▶ Your task
Reproduce verbatim the lines of the material below, starting at the line with "ATOM 142 C C" and ending at the line with "ATOM 151 C C", both inclusive; skip the rest.

= Beginning of Section =

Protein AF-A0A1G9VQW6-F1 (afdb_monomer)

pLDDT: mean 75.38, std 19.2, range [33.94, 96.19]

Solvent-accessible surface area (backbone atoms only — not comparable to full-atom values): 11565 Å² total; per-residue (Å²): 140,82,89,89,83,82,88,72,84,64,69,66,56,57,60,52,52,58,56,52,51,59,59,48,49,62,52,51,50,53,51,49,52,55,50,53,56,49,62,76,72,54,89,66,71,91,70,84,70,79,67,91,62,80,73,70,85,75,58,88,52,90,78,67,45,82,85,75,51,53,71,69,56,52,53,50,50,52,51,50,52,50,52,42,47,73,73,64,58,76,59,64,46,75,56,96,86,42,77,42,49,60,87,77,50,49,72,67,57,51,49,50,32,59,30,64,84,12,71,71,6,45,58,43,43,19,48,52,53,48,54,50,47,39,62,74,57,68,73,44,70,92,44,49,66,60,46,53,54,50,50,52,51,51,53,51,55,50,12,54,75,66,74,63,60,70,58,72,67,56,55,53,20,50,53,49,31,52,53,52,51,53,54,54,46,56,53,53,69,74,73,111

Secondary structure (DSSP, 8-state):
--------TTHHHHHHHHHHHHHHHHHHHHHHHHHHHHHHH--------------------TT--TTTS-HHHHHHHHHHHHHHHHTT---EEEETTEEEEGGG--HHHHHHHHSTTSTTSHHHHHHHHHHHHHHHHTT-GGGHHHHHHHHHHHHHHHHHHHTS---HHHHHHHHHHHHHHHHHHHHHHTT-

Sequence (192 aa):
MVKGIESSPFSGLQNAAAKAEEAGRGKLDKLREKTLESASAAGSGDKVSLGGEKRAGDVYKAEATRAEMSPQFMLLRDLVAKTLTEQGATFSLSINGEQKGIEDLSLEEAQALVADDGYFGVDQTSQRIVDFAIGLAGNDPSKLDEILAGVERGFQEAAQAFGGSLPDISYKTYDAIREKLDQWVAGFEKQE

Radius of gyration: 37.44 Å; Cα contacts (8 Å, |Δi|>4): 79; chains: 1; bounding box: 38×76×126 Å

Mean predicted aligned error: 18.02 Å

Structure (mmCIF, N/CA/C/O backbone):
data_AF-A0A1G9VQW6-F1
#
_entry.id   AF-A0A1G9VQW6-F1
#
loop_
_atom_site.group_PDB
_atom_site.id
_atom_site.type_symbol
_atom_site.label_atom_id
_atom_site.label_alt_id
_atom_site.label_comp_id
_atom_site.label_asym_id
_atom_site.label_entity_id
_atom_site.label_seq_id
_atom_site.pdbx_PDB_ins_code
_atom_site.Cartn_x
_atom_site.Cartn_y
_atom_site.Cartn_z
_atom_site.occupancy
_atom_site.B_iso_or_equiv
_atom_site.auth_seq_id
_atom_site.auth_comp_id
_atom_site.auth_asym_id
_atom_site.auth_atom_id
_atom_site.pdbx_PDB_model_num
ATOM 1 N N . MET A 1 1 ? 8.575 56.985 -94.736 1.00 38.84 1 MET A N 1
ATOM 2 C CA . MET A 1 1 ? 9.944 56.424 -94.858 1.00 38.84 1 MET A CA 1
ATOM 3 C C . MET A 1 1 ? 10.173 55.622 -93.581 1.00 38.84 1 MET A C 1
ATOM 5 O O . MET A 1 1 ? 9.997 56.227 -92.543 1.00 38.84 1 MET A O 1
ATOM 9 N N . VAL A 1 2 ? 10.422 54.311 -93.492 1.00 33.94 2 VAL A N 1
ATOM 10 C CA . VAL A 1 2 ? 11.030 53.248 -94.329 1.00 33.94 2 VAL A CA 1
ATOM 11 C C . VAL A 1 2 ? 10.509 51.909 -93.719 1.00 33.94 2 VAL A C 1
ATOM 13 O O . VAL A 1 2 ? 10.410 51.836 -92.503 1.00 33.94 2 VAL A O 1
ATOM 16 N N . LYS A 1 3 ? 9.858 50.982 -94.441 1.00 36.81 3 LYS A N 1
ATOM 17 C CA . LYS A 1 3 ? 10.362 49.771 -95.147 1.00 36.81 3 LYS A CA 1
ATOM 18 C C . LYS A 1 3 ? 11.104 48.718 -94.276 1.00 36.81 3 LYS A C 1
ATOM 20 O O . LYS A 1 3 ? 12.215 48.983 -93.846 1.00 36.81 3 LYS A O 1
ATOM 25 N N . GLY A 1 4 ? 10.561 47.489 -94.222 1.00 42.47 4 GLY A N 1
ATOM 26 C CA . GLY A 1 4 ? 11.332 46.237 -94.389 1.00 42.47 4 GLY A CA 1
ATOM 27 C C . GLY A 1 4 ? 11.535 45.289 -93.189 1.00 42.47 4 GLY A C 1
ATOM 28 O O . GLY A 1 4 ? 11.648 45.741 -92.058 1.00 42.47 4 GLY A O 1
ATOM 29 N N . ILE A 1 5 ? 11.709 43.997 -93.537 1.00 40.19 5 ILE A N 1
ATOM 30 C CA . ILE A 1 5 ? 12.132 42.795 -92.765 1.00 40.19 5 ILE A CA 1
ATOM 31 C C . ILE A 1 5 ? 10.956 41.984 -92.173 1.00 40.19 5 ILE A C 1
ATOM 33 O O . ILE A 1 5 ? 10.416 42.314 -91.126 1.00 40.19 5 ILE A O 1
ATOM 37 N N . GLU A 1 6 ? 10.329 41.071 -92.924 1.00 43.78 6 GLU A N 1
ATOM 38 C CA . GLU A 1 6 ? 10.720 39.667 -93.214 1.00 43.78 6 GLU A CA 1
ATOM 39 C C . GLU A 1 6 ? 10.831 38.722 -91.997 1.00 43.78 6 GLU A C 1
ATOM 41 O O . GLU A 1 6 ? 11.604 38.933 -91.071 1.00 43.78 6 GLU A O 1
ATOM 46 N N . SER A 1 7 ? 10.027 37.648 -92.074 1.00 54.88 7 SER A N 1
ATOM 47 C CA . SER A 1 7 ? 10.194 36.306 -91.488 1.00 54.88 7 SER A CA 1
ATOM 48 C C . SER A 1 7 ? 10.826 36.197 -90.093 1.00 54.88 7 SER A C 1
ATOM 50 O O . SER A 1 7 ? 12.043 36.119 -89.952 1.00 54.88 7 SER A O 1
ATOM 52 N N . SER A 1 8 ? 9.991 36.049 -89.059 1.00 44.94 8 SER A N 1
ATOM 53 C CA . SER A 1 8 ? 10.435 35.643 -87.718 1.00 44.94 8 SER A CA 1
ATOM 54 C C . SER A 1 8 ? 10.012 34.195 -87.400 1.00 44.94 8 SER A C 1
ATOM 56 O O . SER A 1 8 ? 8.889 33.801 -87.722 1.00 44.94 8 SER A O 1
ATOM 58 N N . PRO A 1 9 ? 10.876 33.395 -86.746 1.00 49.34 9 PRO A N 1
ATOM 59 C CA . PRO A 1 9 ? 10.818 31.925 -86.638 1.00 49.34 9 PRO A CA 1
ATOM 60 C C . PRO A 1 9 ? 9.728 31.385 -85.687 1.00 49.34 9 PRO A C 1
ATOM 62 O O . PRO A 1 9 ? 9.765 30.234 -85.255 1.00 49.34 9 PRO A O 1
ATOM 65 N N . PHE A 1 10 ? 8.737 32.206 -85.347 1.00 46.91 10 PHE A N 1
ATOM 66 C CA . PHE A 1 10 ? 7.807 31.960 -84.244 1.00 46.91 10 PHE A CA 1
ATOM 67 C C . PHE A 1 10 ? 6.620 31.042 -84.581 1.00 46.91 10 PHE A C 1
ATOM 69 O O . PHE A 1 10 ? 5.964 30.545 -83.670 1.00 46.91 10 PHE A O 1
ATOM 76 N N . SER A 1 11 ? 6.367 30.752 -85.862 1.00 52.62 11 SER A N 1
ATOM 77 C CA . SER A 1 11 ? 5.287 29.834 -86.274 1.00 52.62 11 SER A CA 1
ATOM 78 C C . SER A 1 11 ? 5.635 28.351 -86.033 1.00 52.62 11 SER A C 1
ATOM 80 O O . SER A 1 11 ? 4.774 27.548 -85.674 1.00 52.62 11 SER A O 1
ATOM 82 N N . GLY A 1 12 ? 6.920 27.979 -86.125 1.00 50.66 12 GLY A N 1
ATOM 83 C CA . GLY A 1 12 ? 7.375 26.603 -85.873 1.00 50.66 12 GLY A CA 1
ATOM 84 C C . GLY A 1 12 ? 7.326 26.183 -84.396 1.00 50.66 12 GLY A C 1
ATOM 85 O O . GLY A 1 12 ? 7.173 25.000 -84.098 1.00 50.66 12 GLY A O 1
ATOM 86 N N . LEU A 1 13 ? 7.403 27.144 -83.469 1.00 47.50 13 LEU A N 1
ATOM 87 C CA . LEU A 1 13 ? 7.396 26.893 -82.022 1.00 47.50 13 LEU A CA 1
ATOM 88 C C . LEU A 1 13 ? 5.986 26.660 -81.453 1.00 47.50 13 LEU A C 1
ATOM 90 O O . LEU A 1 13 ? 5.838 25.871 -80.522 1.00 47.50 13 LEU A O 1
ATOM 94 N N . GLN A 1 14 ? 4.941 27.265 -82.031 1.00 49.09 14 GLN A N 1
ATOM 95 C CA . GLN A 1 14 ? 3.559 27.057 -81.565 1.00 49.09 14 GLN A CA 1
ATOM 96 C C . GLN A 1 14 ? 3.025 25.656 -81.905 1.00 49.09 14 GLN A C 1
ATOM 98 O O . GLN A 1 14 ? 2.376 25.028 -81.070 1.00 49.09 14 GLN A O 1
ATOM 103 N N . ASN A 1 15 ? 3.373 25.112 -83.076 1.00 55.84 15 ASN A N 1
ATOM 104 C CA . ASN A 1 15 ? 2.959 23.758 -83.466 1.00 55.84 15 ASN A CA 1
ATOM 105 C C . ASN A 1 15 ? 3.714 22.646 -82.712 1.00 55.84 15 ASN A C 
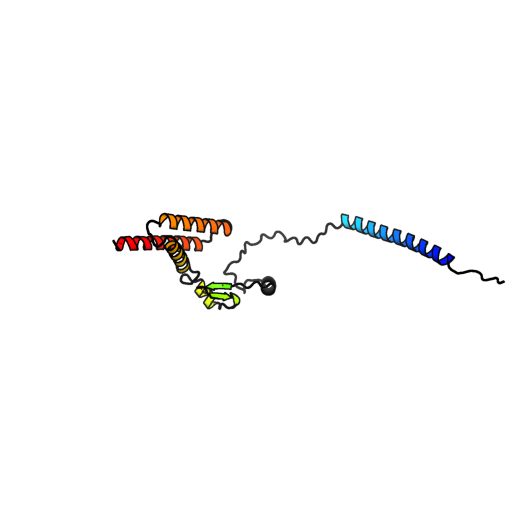1
ATOM 107 O O . ASN A 1 15 ? 3.168 21.563 -82.503 1.00 55.84 15 ASN A O 1
ATOM 111 N N . ALA A 1 16 ? 4.949 22.899 -82.262 1.00 51.94 16 ALA A N 1
ATOM 112 C CA . ALA A 1 16 ? 5.712 21.948 -81.449 1.00 51.94 16 ALA A CA 1
ATOM 113 C C . ALA A 1 16 ? 5.183 21.849 -80.004 1.00 51.94 16 ALA A C 1
ATOM 115 O O . ALA A 1 16 ? 5.136 20.753 -79.445 1.00 51.94 16 ALA A O 1
ATOM 116 N N . ALA A 1 17 ? 4.729 22.965 -79.420 1.00 51.84 17 ALA A N 1
ATOM 117 C CA . ALA A 1 17 ? 4.166 22.995 -78.068 1.00 51.84 17 ALA A CA 1
ATOM 118 C C . ALA A 1 17 ? 2.806 22.275 -77.979 1.00 51.84 17 ALA A C 1
ATOM 120 O O . ALA A 1 17 ? 2.582 21.500 -77.051 1.00 51.84 17 ALA A O 1
ATOM 121 N N . ALA A 1 18 ? 1.937 22.439 -78.985 1.00 55.50 18 ALA A N 1
ATOM 122 C CA . ALA A 1 18 ? 0.648 21.744 -79.047 1.00 55.50 18 ALA A CA 1
ATOM 123 C C . ALA A 1 18 ? 0.805 20.213 -79.176 1.00 55.50 18 ALA A C 1
ATOM 125 O O . ALA A 1 18 ? 0.090 19.452 -78.526 1.00 55.50 18 ALA A O 1
ATOM 126 N N . LYS A 1 19 ? 1.801 19.749 -79.947 1.00 55.16 19 LYS A N 1
ATOM 127 C CA . LYS A 1 19 ? 2.089 18.315 -80.132 1.00 55.16 19 LYS A CA 1
ATOM 128 C C . LYS A 1 19 ? 2.752 17.665 -78.903 1.00 55.16 19 LYS A C 1
ATOM 130 O O . LYS A 1 19 ? 2.635 16.456 -78.709 1.00 55.16 19 LYS A O 1
ATOM 135 N N . ALA A 1 20 ? 3.428 18.454 -78.063 1.00 53.22 20 ALA A N 1
ATOM 136 C CA . ALA A 1 20 ? 4.019 17.996 -76.803 1.00 53.22 20 ALA A CA 1
ATOM 137 C C . ALA A 1 20 ? 2.983 17.875 -75.661 1.00 53.22 20 ALA A C 1
ATOM 139 O O . ALA A 1 20 ? 3.094 16.966 -74.838 1.00 53.22 20 ALA A O 1
ATOM 140 N N . GLU A 1 21 ? 1.946 18.722 -75.644 1.00 52.06 21 GLU A N 1
ATOM 141 C CA . GLU A 1 21 ? 0.818 18.638 -74.694 1.00 52.06 21 GLU A CA 1
ATOM 142 C C . GLU A 1 21 ? -0.062 17.392 -74.921 1.00 52.06 21 GLU A C 1
ATOM 144 O O . GLU A 1 21 ? -0.434 16.709 -73.963 1.00 52.06 21 GLU A O 1
ATOM 149 N N . GLU A 1 22 ? -0.361 17.046 -76.178 1.00 54.56 22 GLU A N 1
ATOM 150 C CA . GLU A 1 22 ? -1.188 15.876 -76.523 1.00 54.56 22 GLU A CA 1
ATOM 151 C C . GLU A 1 22 ? -0.470 14.548 -76.202 1.00 54.56 22 GLU A C 1
ATOM 153 O O . GLU A 1 22 ? -1.056 13.626 -75.628 1.00 54.56 22 GLU A O 1
ATOM 158 N N . ALA A 1 23 ? 0.841 14.480 -76.470 1.00 54.44 23 ALA A N 1
ATOM 159 C CA . ALA A 1 23 ? 1.678 13.329 -76.125 1.00 54.44 23 ALA A CA 1
ATOM 160 C C . ALA A 1 23 ? 1.899 13.173 -74.605 1.00 54.44 23 ALA A C 1
ATOM 162 O O . ALA A 1 23 ? 2.101 12.054 -74.123 1.00 54.44 23 ALA A O 1
ATOM 163 N N . GLY A 1 24 ? 1.845 14.271 -73.840 1.00 55.22 24 GLY A N 1
ATOM 164 C CA . GLY A 1 24 ? 1.932 14.269 -72.377 1.00 55.22 24 GLY A CA 1
ATOM 165 C C . GLY A 1 24 ? 0.657 13.760 -71.699 1.00 55.22 24 GLY A C 1
ATOM 166 O O . GLY A 1 24 ? 0.738 12.919 -70.799 1.00 55.22 24 GLY A O 1
ATOM 167 N N . ARG A 1 25 ? -0.523 14.190 -72.171 1.00 56.72 25 ARG A N 1
ATOM 168 C CA . ARG A 1 25 ? -1.828 13.755 -71.634 1.00 56.72 25 ARG A CA 1
ATOM 169 C C . ARG A 1 25 ? -2.080 12.258 -71.828 1.00 56.72 25 ARG A C 1
ATOM 171 O O . ARG A 1 25 ? -2.400 11.575 -70.860 1.00 56.72 25 ARG A O 1
ATOM 178 N N . GLY A 1 26 ? -1.816 11.711 -73.018 1.00 58.28 26 GLY A N 1
ATOM 179 C CA . GLY A 1 26 ? -1.997 10.272 -73.275 1.00 58.28 26 GLY A CA 1
ATOM 180 C C . GLY A 1 26 ? -1.055 9.364 -72.467 1.00 58.28 26 GLY A C 1
ATOM 181 O O . GLY A 1 26 ? -1.370 8.203 -72.207 1.00 58.28 26 GLY A
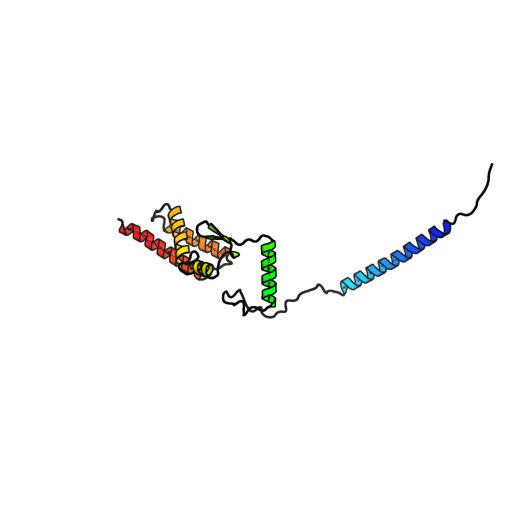 O 1
ATOM 182 N N . LYS A 1 27 ? 0.102 9.885 -72.037 1.00 60.03 27 LYS A N 1
ATOM 183 C CA . LYS A 1 27 ? 1.057 9.161 -71.184 1.00 60.03 27 LYS A CA 1
ATOM 184 C C . LYS A 1 27 ? 0.643 9.206 -69.710 1.00 60.03 27 LYS A C 1
ATOM 186 O O . LYS A 1 27 ? 0.847 8.221 -69.006 1.00 60.03 27 LYS A O 1
ATOM 191 N N . LEU A 1 28 ? 0.027 10.306 -69.271 1.00 52.75 28 LEU A N 1
ATOM 192 C CA . LEU A 1 28 ? -0.488 10.483 -67.913 1.00 52.75 28 LEU A CA 1
ATOM 193 C C . LEU A 1 28 ? -1.784 9.688 -67.672 1.00 52.75 28 LEU A C 1
ATOM 195 O O . LEU A 1 28 ? -1.921 9.082 -66.612 1.00 52.75 28 LEU A O 1
ATOM 199 N N . ASP A 1 29 ? -2.672 9.598 -68.668 1.00 61.00 29 ASP A N 1
ATOM 200 C CA . ASP A 1 29 ? -3.884 8.767 -68.586 1.00 61.00 29 ASP A CA 1
ATOM 201 C C . ASP A 1 29 ? -3.557 7.267 -68.596 1.00 61.00 29 ASP A C 1
ATOM 203 O O . ASP A 1 29 ? -4.087 6.528 -67.770 1.00 61.00 29 ASP A O 1
ATOM 207 N N . LYS A 1 30 ? -2.580 6.818 -69.401 1.00 60.56 30 LYS A N 1
ATOM 208 C CA . LYS A 1 30 ? -2.079 5.428 -69.344 1.00 60.56 30 LYS A CA 1
ATOM 209 C C . LYS A 1 30 ? -1.378 5.091 -68.025 1.00 60.56 30 LYS A C 1
ATOM 211 O O . LYS A 1 30 ? -1.426 3.949 -67.577 1.00 60.56 30 LYS A O 1
ATOM 216 N N . LEU A 1 31 ? -0.719 6.067 -67.394 1.00 57.22 31 LEU A N 1
ATOM 217 C CA . LEU A 1 31 ? -0.150 5.918 -66.050 1.00 57.22 31 LEU A CA 1
ATOM 218 C C . LEU A 1 31 ? -1.255 5.829 -64.988 1.00 57.22 31 LEU A C 1
ATOM 220 O O . LEU A 1 31 ? -1.147 4.999 -64.089 1.00 57.22 31 LEU A O 1
ATOM 224 N N . ARG A 1 32 ? -2.336 6.607 -
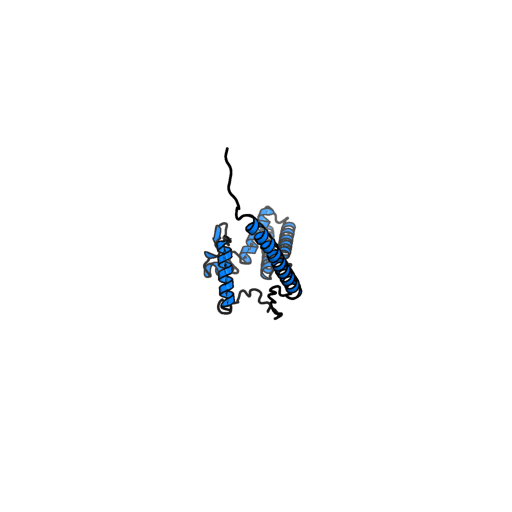65.110 1.00 55.31 32 ARG A N 1
ATOM 225 C CA . ARG A 1 32 ? -3.503 6.551 -64.214 1.00 55.31 32 ARG A CA 1
ATOM 226 C C . ARG A 1 32 ? -4.305 5.258 -64.351 1.00 55.31 32 ARG A C 1
ATOM 228 O O . ARG A 1 32 ? -4.640 4.671 -63.329 1.00 55.31 32 ARG A O 1
ATOM 235 N N . GLU A 1 33 ? -4.544 4.784 -65.570 1.00 55.88 33 GLU A N 1
ATOM 236 C CA . GLU A 1 33 ? -5.245 3.521 -65.840 1.00 55.88 33 GLU A CA 1
ATOM 237 C C . GLU A 1 33 ? -4.439 2.320 -65.317 1.00 55.88 33 GLU A C 1
ATOM 239 O O . GLU A 1 33 ? -4.964 1.503 -64.563 1.00 55.88 33 GLU A O 1
ATOM 244 N N . LYS A 1 34 ? -3.115 2.307 -65.546 1.00 55.97 34 LYS A N 1
ATOM 245 C CA . LYS A 1 34 ? -2.203 1.305 -64.967 1.00 55.97 34 LYS A CA 1
ATOM 246 C C . LYS A 1 34 ? -2.151 1.358 -63.434 1.00 55.97 34 LYS A C 1
ATOM 248 O O . LYS A 1 34 ? -1.974 0.324 -62.795 1.00 55.97 34 LYS A O 1
ATOM 253 N N . THR A 1 35 ? -2.313 2.538 -62.829 1.00 49.19 35 THR A N 1
ATOM 254 C CA . THR A 1 35 ? -2.357 2.701 -61.361 1.00 49.19 35 THR A CA 1
ATOM 255 C C . THR A 1 35 ? -3.708 2.260 -60.777 1.00 49.19 35 THR A C 1
ATOM 257 O O . THR A 1 35 ? -3.740 1.732 -59.669 1.00 49.19 35 THR A O 1
ATOM 260 N N . LEU A 1 36 ? -4.810 2.400 -61.524 1.00 49.69 36 LEU A N 1
ATOM 261 C CA . LEU A 1 36 ? -6.155 1.974 -61.113 1.00 49.69 36 LEU A CA 1
ATOM 262 C C . LEU A 1 36 ? -6.383 0.460 -61.271 1.00 49.69 36 LEU A C 1
ATOM 264 O O . LEU A 1 36 ? -6.957 -0.148 -60.369 1.00 49.69 36 LEU A O 1
ATOM 268 N N . GLU A 1 37 ? -5.867 -0.184 -62.325 1.00 46.97 37 GLU A N 1
ATOM 269 C CA . GLU A 1 37 ? -5.892 -1.656 -62.430 1.00 46.97 37 GLU A CA 1
ATOM 270 C C . GLU A 1 37 ? -5.018 -2.315 -61.348 1.00 46.97 37 GLU A C 1
ATOM 272 O O . GLU A 1 37 ? -5.449 -3.267 -60.692 1.00 46.97 37 GLU A O 1
ATOM 277 N N . SER A 1 38 ? -3.836 -1.749 -61.068 1.00 46.53 38 SER A N 1
ATOM 278 C CA . SER A 1 38 ? -2.921 -2.252 -60.027 1.00 46.53 38 SER A CA 1
ATOM 279 C C . SER A 1 38 ? -3.463 -2.069 -58.602 1.00 46.53 38 SER A C 1
ATOM 281 O O . SER A 1 38 ? -3.099 -2.832 -57.711 1.00 46.53 38 SER A O 1
ATOM 28
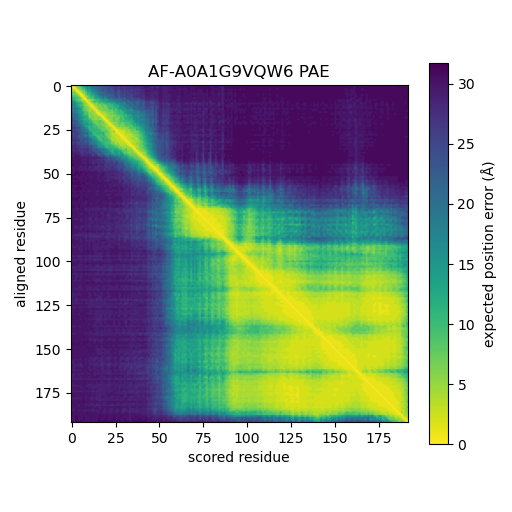3 N N . ALA A 1 39 ? -4.362 -1.103 -58.380 1.00 46.06 39 ALA A N 1
ATOM 284 C CA . ALA A 1 39 ? -5.027 -0.887 -57.092 1.00 46.06 39 ALA A CA 1
ATOM 285 C C . ALA A 1 39 ? -6.171 -1.885 -56.821 1.00 46.06 39 ALA A C 1
ATOM 287 O O . ALA A 1 39 ? -6.537 -2.085 -55.666 1.00 46.06 39 ALA A O 1
ATOM 288 N N . SER A 1 40 ? -6.710 -2.545 -57.855 1.00 43.38 40 SER A N 1
ATOM 289 C CA . SER A 1 40 ? -7.757 -3.572 -57.702 1.00 43.38 40 SER A CA 1
ATOM 290 C C . SER A 1 40 ? -7.224 -5.013 -57.672 1.00 43.38 40 SER A C 1
ATOM 292 O O . SER A 1 40 ? -7.941 -5.914 -57.242 1.00 43.38 40 SER A O 1
ATOM 294 N N . ALA A 1 41 ? -5.95
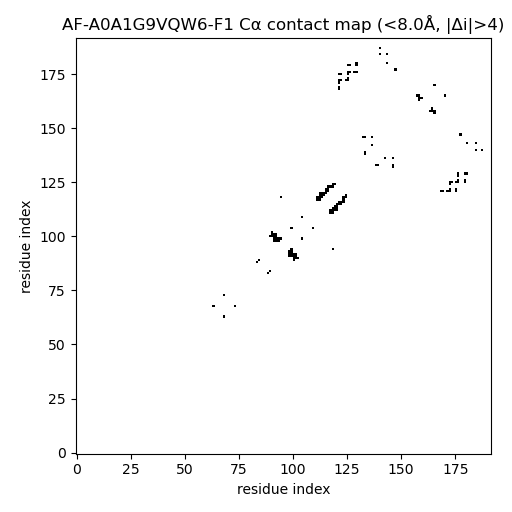7 -5.231 -58.051 1.00 49.03 41 ALA A N 1
ATOM 295 C CA . ALA A 1 41 ? -5.300 -6.543 -58.021 1.00 49.03 41 ALA A CA 1
ATOM 296 C C . ALA A 1 41 ? -4.219 -6.696 -56.928 1.00 49.03 41 ALA A C 1
ATOM 298 O O . ALA A 1 41 ? -3.785 -7.813 -56.655 1.00 49.03 41 ALA A O 1
ATOM 299 N N . ALA A 1 42 ? -3.804 -5.615 -56.258 1.00 44.66 42 ALA A N 1
ATOM 300 C CA . ALA A 1 42 ? -2.849 -5.663 -55.150 1.00 44.66 42 ALA A CA 1
ATOM 301 C C . ALA A 1 42 ? -3.532 -5.332 -53.817 1.00 44.66 42 ALA A C 1
ATOM 303 O O . ALA A 1 42 ? -3.233 -4.339 -53.156 1.00 44.66 42 ALA A O 1
ATOM 304 N N . GLY A 1 43 ? -4.431 -6.217 -53.387 1.00 48.03 43 GLY A N 1
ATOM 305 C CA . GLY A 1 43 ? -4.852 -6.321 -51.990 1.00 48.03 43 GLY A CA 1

= End of Section =

▶ Final answer
ATOM 142 C C . GLU A 1 21 ? -0.062 17.392 -74.921 1.00 52.06 21 GLU A C 1
ATOM 144 O O . GLU A 1 21 ? -0.434 16.709 -73.963 1.00 52.06 21 GLU A O 1
ATOM 149 N N . GLU A 1 22 ? -0.361 17.046 -76.178 1.00 54.56 22 GLU A N 1
ATOM 150 C CA . GLU A 1 22 ? -1.188 15.876 -76.523 1.00 54.56 22 GLU A CA 1
ATOM 151 C C . GLU A 1 22 ? -0.470 14.548 -76.202 1.00 54.56 22 GLU A C 1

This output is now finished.